I was working my shift (The 3rd-10p-8a) and I got a call from a customer that was having some trouble.  I am a Technical solutions Consultant III at HPE with the SimpliVity Solution. His name was BlueJay. I said to him “that is an interesting name, how did you come by it?” He replied that is was a long story and it had something to do with learning to fly. It was close to the end of my shift and I handed him over to the day shift, but a unique nickname like that got me to thinking about my nicknames. This is also a “long story”.

My mother told me when I was much younger that when I was born, my parents wanted me to be named Mickey Craven. (my last name changed when my dad adopted me in 1968) She said that when her parents came to see her (and me) in the hospital, that my German-Lutheran grandparents said that my name was much to Irish and they wished she would change her mind. That’s how the name Michael came to be mine. Everyone referred to me as “Mikey”.

Now in the 1970’s Quaker Oats Company came out with a cereal called Life. A boy (John Gilcrist) was called “Mikey” and they had an ad campaign based on “Mikey Likes It”. “Let Mikey try it, he hates everything” became a common statement around my house, so my name pretty much went from Mickey to Mikey and the name Michael was only used when my mother was real angry with me. People that know me are comfortable calling me Mikey but being the old curmudgeon I am most the time now, it is just “Mike”.

I was in the Army and spent 3 years in and around the Korean DMZ. My then wife was Korean and lived in a local village there. I was a forward observer (FO) for the artillery battalion in that area. People usually called me by my rank of Sergeant. (Sargent Seden). A couple of years later at Fort Stewart, I worked for General Schwarzkopf when he was a Major (2 star) General, that would turn into “Sargent Yes” as ‘yes’ was the only reply I wanted to hear when communicating an order.

During my time in the DMZ, there was a firebase called ‘4Papa1’ and it was the only live firebase in the Army anywhere in the world. We always had 6 guns pointed at targets in North Korea, to protect our troops. Part of my duties was to “register” the guns every 3 days or so or when the weather changed. They would take 1 gun and turn it around and I would have to ‘register’ it by getting rounds close to the target. That way they would have very accurate data to set the guns with.

On one of these trips to the register them, I had finished registering the gun, and the fire direction center (FDC) asked me to call a fire mission to expend some old ammo. A “Danger Close” fire mission requires the guns to shoot at that target until the FO says quit, or they run out of ammo. I sent them a grid coordinate for a small stream intersection, at the base of the hill I was on next to the edge of the impact area.

As I got “shot over” over the radio a flock of ducks flew in and started to settle into that spot. The rounds came rapidly and as the first one landed the ducks flew away. The rounds were HE (High Explosive) and WP (white phosphorus) and there was 6 of each.
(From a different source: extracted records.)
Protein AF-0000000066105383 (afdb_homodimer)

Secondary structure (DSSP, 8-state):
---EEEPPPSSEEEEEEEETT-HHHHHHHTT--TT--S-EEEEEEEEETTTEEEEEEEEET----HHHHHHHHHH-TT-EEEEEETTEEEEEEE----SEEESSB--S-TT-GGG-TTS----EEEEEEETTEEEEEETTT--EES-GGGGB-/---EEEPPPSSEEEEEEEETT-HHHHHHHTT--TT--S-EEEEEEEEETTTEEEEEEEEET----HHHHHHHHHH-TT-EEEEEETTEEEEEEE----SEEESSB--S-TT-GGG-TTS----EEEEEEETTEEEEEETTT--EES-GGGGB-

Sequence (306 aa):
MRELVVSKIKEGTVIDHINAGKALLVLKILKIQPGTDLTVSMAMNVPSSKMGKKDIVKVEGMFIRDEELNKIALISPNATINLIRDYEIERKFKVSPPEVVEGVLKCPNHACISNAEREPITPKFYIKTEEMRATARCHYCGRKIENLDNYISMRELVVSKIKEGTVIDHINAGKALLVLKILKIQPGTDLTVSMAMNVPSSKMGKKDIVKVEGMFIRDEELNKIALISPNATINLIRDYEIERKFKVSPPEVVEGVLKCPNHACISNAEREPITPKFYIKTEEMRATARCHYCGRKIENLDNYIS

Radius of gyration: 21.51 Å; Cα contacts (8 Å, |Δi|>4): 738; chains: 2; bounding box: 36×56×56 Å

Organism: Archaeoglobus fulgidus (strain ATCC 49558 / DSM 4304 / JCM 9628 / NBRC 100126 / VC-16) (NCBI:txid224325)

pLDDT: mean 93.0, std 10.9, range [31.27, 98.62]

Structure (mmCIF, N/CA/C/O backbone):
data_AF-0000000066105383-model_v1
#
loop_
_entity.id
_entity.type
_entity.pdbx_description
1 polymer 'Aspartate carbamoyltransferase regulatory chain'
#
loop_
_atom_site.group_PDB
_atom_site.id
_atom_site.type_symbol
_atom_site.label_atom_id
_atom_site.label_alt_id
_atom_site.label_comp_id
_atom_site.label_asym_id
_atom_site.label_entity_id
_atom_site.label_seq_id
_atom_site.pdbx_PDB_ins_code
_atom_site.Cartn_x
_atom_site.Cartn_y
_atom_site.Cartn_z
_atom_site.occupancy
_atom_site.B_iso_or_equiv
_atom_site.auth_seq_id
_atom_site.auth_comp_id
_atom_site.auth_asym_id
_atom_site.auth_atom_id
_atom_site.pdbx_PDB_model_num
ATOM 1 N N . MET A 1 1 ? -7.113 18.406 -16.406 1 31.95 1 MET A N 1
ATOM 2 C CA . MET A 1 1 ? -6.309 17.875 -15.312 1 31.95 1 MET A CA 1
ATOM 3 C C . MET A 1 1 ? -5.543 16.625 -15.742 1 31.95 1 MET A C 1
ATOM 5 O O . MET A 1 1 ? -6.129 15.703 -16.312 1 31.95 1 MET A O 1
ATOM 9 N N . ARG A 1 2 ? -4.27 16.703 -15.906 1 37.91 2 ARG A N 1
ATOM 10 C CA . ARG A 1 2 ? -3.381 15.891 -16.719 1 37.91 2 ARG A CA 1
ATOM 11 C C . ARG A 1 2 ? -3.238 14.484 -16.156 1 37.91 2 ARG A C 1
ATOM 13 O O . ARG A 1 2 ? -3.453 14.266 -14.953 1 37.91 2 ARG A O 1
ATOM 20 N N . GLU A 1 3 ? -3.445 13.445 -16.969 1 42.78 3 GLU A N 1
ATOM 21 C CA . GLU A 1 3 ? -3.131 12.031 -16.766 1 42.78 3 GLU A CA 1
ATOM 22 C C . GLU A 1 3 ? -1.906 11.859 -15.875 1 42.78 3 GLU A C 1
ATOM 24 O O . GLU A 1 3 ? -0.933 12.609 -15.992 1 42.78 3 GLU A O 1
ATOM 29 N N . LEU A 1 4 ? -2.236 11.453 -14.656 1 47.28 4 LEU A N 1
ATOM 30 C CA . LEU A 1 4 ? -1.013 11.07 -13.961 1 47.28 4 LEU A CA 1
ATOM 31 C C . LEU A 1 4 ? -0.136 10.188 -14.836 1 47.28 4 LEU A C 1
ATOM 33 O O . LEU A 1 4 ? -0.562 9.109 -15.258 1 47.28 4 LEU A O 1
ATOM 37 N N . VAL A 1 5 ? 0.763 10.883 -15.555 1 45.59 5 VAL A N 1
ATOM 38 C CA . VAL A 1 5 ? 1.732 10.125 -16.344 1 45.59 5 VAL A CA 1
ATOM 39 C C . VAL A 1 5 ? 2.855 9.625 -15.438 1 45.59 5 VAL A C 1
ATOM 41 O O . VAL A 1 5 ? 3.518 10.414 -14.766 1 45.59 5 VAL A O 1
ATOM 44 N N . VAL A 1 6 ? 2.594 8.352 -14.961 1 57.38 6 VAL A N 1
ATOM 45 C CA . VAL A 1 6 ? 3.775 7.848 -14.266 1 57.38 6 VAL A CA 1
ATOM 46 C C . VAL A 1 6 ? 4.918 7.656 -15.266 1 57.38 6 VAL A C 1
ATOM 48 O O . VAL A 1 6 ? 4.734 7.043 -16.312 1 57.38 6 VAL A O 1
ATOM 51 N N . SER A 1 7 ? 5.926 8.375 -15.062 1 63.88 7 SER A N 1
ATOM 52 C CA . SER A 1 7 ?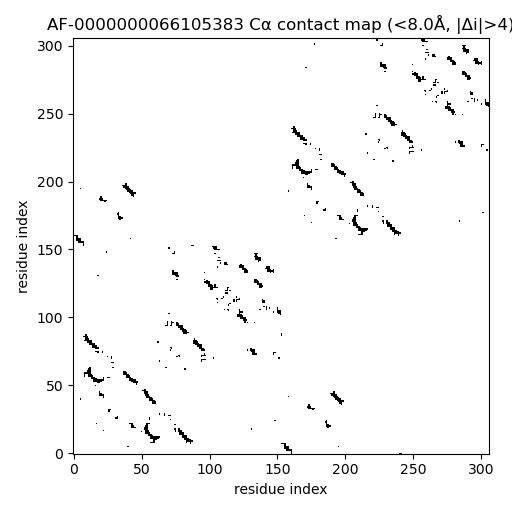 7.098 8.414 -15.93 1 63.88 7 SER A CA 1
ATOM 53 C C . SER A 1 7 ? 7.711 7.027 -16.094 1 63.88 7 SER A C 1
ATOM 55 O O . SER A 1 7 ? 7.504 6.148 -15.25 1 63.88 7 SER A O 1
ATOM 57 N N . LYS A 1 8 ? 8.344 6.855 -17.188 1 78.31 8 LYS A N 1
ATOM 58 C CA . LYS A 1 8 ? 9.148 5.66 -17.438 1 78.31 8 LYS A CA 1
ATOM 59 C C . LYS A 1 8 ? 10.25 5.516 -16.391 1 78.31 8 LYS A C 1
ATOM 61 O O . LYS A 1 8 ? 10.805 6.512 -15.922 1 78.31 8 LYS A O 1
ATOM 66 N N . ILE A 1 9 ? 10.344 4.352 -15.953 1 87 9 ILE A N 1
ATOM 67 C CA . ILE A 1 9 ? 11.414 4.109 -14.992 1 87 9 ILE A CA 1
ATOM 68 C C . ILE A 1 9 ? 12.695 3.727 -15.734 1 87 9 ILE A C 1
ATOM 70 O O . ILE A 1 9 ? 12.648 3.012 -16.734 1 87 9 ILE A O 1
ATOM 74 N N . LYS A 1 10 ? 13.773 4.332 -15.367 1 91.44 10 LYS A N 1
ATOM 75 C CA . LYS A 1 10 ? 15.062 4.055 -15.992 1 91.44 10 LYS A CA 1
ATOM 76 C C . LYS A 1 10 ? 15.531 2.633 -15.688 1 91.44 10 LYS A C 1
ATOM 78 O O . LYS A 1 10 ? 15.969 1.91 -16.578 1 91.44 10 LYS A O 1
ATOM 83 N N . GLU A 1 11 ? 15.562 2.322 -14.367 1 96.38 11 GLU A N 1
ATOM 84 C CA . GLU A 1 11 ? 16 1.008 -13.914 1 96.38 11 GLU A CA 1
ATOM 85 C C . GLU A 1 11 ? 15.094 0.477 -12.805 1 96.38 11 GLU A C 1
ATOM 87 O O . GLU A 1 11 ? 14.82 1.179 -11.828 1 96.38 11 GLU A O 1
ATOM 92 N N . GLY A 1 12 ? 14.602 -0.828 -13.078 1 96.94 12 GLY A N 1
ATOM 93 C CA . GLY A 1 12 ? 13.781 -1.4 -12.031 1 96.94 12 GLY A CA 1
ATOM 94 C C . GLY A 1 12 ? 12.867 -2.512 -12.516 1 96.94 12 GLY A C 1
ATOM 95 O O . GLY A 1 12 ? 13.219 -3.246 -13.445 1 96.94 12 GLY A O 1
ATOM 96 N N . THR A 1 13 ? 11.812 -2.758 -11.797 1 97.5 13 THR A N 1
ATOM 97 C CA . THR A 1 13 ? 10.898 -3.865 -12.055 1 97.5 13 THR A CA 1
ATOM 98 C C . THR A 1 13 ? 9.477 -3.357 -12.266 1 97.5 13 THR A C 1
ATOM 100 O O . THR A 1 13 ? 9.008 -2.484 -11.531 1 97.5 13 THR A O 1
ATOM 103 N N . VAL A 1 14 ? 8.828 -3.812 -13.281 1 97.06 14 VAL A N 1
ATOM 104 C CA . VAL A 1 14 ? 7.402 -3.607 -13.492 1 97.06 14 VAL A CA 1
ATOM 105 C C . VAL A 1 14 ? 6.672 -4.949 -13.43 1 97.06 14 VAL A C 1
ATOM 107 O O . VAL A 1 14 ? 7.047 -5.902 -14.117 1 97.06 14 VAL A O 1
ATOM 110 N N . ILE A 1 15 ? 5.742 -5.039 -12.594 1 97.75 15 ILE A N 1
ATOM 111 C CA . ILE A 1 15 ? 4.898 -6.223 -12.492 1 97.75 15 ILE A CA 1
ATOM 112 C C . ILE A 1 15 ? 3.506 -5.914 -13.031 1 97.75 15 ILE A C 1
ATOM 114 O O . ILE A 1 15 ? 2.764 -5.125 -12.445 1 97.75 15 ILE A O 1
ATOM 118 N N . ASP A 1 16 ? 3.188 -6.512 -14.125 1 96.12 16 ASP A N 1
ATOM 119 C CA . ASP A 1 16 ? 1.928 -6.309 -14.828 1 96.12 16 ASP A CA 1
ATOM 120 C C . ASP A 1 16 ? 1.043 -7.551 -14.742 1 96.12 16 ASP A C 1
ATOM 122 O O . ASP A 1 16 ? 1.505 -8.625 -14.344 1 96.12 16 ASP A O 1
ATOM 126 N N . HIS A 1 17 ? -0.247 -7.352 -14.961 1 97.25 17 HIS A N 1
ATOM 127 C CA . HIS A 1 17 ? -1.22 -8.438 -14.961 1 97.25 17 HIS A CA 1
ATOM 128 C C . HIS A 1 17 ? -1.329 -9.078 -13.578 1 97.25 17 HIS A C 1
ATOM 130 O O . HIS A 1 17 ? -1.425 -10.305 -13.461 1 97.25 17 HIS A O 1
ATOM 136 N N . ILE A 1 18 ? -1.144 -8.305 -12.656 1 97.94 18 ILE A N 1
ATOM 137 C CA . ILE A 1 18 ? -1.436 -8.758 -11.297 1 97.94 18 ILE A CA 1
ATOM 138 C C . ILE A 1 18 ? -2.943 -8.922 -11.125 1 97.94 18 ILE A C 1
ATOM 140 O O . ILE A 1 18 ? -3.727 -8.094 -11.586 1 97.94 18 ILE A O 1
ATOM 144 N N . ASN A 1 19 ? -3.354 -10.023 -10.422 1 97.25 19 ASN A N 1
ATOM 145 C CA . ASN A 1 19 ? -4.77 -10.164 -10.109 1 97.25 19 ASN A CA 1
ATOM 146 C C . ASN A 1 19 ? -5.316 -8.914 -9.414 1 97.25 19 ASN A C 1
ATOM 148 O O . ASN A 1 19 ? -4.66 -8.352 -8.539 1 97.25 19 ASN A O 1
ATOM 152 N N . ALA A 1 20 ? -6.492 -8.555 -9.789 1 97.25 20 ALA A N 1
ATOM 153 C CA . ALA A 1 20 ? -7.094 -7.324 -9.289 1 97.25 20 ALA A CA 1
ATOM 154 C C . ALA A 1 20 ? -7.168 -7.336 -7.762 1 97.25 20 ALA A C 1
ATOM 156 O O . ALA A 1 20 ? -7.547 -8.344 -7.16 1 97.25 20 ALA A O 1
ATOM 157 N N . GLY A 1 21 ? -6.758 -6.246 -7.152 1 97.38 21 GLY A N 1
ATOM 158 C CA . GLY A 1 21 ? -6.863 -6.078 -5.711 1 97.38 21 GLY A CA 1
ATOM 159 C C . GLY A 1 21 ? -5.66 -6.613 -4.957 1 97.38 21 GLY A C 1
ATOM 160 O O . GLY A 1 21 ? -5.645 -6.613 -3.727 1 97.38 21 GLY A O 1
ATOM 161 N N . LYS A 1 22 ? -4.562 -6.949 -5.676 1 97.69 22 LYS A N 1
ATOM 162 C CA . LYS A 1 22 ? -3.465 -7.633 -5 1 97.69 22 LYS A CA 1
ATOM 163 C C . LYS A 1 22 ? -2.207 -6.77 -4.984 1 97.69 22 LYS A C 1
ATOM 165 O O . LYS A 1 22 ? -1.187 -7.16 -4.41 1 97.69 22 LYS A O 1
ATOM 170 N N . ALA A 1 23 ? -2.244 -5.598 -5.543 1 98.06 23 ALA A N 1
ATOM 171 C CA . ALA A 1 23 ? -1.06 -4.754 -5.676 1 98.06 23 ALA A CA 1
ATOM 172 C C . ALA A 1 23 ? -0.435 -4.469 -4.312 1 98.06 23 ALA A C 1
ATOM 174 O O . ALA A 1 23 ? 0.788 -4.52 -4.16 1 98.06 23 ALA A O 1
ATOM 175 N N . LEU A 1 24 ? -1.309 -4.184 -3.33 1 98.06 24 LEU A N 1
ATOM 176 C CA . LEU A 1 24 ? -0.782 -3.881 -2.006 1 98.06 24 LEU A CA 1
ATOM 177 C C . LEU A 1 24 ? -0.097 -5.102 -1.398 1 98.06 24 LEU A C 1
ATOM 179 O O . LEU A 1 24 ? 0.907 -4.969 -0.694 1 98.06 24 LEU A O 1
ATOM 183 N N . LEU A 1 25 ? -0.633 -6.234 -1.678 1 97.5 25 LEU A N 1
ATOM 184 C CA . LEU A 1 25 ? 0.008 -7.461 -1.224 1 97.5 25 LEU A CA 1
ATOM 185 C C . LEU A 1 25 ? 1.344 -7.672 -1.928 1 97.5 25 LEU A C 1
ATOM 187 O O . LEU A 1 25 ? 2.318 -8.102 -1.305 1 97.5 25 LEU A O 1
ATOM 191 N N . VAL A 1 26 ? 1.428 -7.363 -3.193 1 98.25 26 VAL A N 1
ATOM 192 C CA . VAL A 1 26 ? 2.67 -7.457 -3.953 1 98.25 26 VAL A CA 1
ATOM 193 C C . VAL A 1 26 ? 3.721 -6.531 -3.342 1 98.25 26 VAL A C 1
ATOM 195 O O . VAL A 1 26 ? 4.875 -6.93 -3.156 1 98.25 26 VAL A O 1
ATOM 198 N N . LEU A 1 27 ? 3.311 -5.336 -3.018 1 98.06 27 LEU A N 1
ATOM 199 C CA . LEU A 1 27 ? 4.242 -4.41 -2.387 1 98.06 27 LEU A CA 1
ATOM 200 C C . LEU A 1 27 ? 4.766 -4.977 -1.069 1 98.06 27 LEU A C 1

The ammo expended, I ended the fire mission and got ready to leave. The WP had started a small fire at thee edge of the impact area and I didn’t want to leave it, so I took my Private and a shovel and we went down the hill.

We put out the small fires and as I was headed back to the jeep I saw a Green Winged Teal duck (Eurasian) laying on the ice of the stream with a trickle of blood running from it’s bill. I love duck and seeing no physical injury (the concussion killed it) I took the duck home, the housekeeper cleaned it and we had it for supper.  It was nothing special until the next day.

I got up and did the normal Army stuff and when I got to the Motor pool, there was a duck with an artillery round chasing it and feathers flying off painted on my vehicle. I became Sargent Duck hunter. I was known as the “The Duck Hunter” for the rest of my tour in Korea. I hunted ducks as a kid and still have a few decoys, duck calls and “duck memorabilia” along with that nickname. The ringtone on my phone is a duck quacking.

To finish up this ‘long story’ I will close by saying that I am the only person you will ever meet, that has hunted with a 105mm howitzer, shot down a duck and took it home and ate it.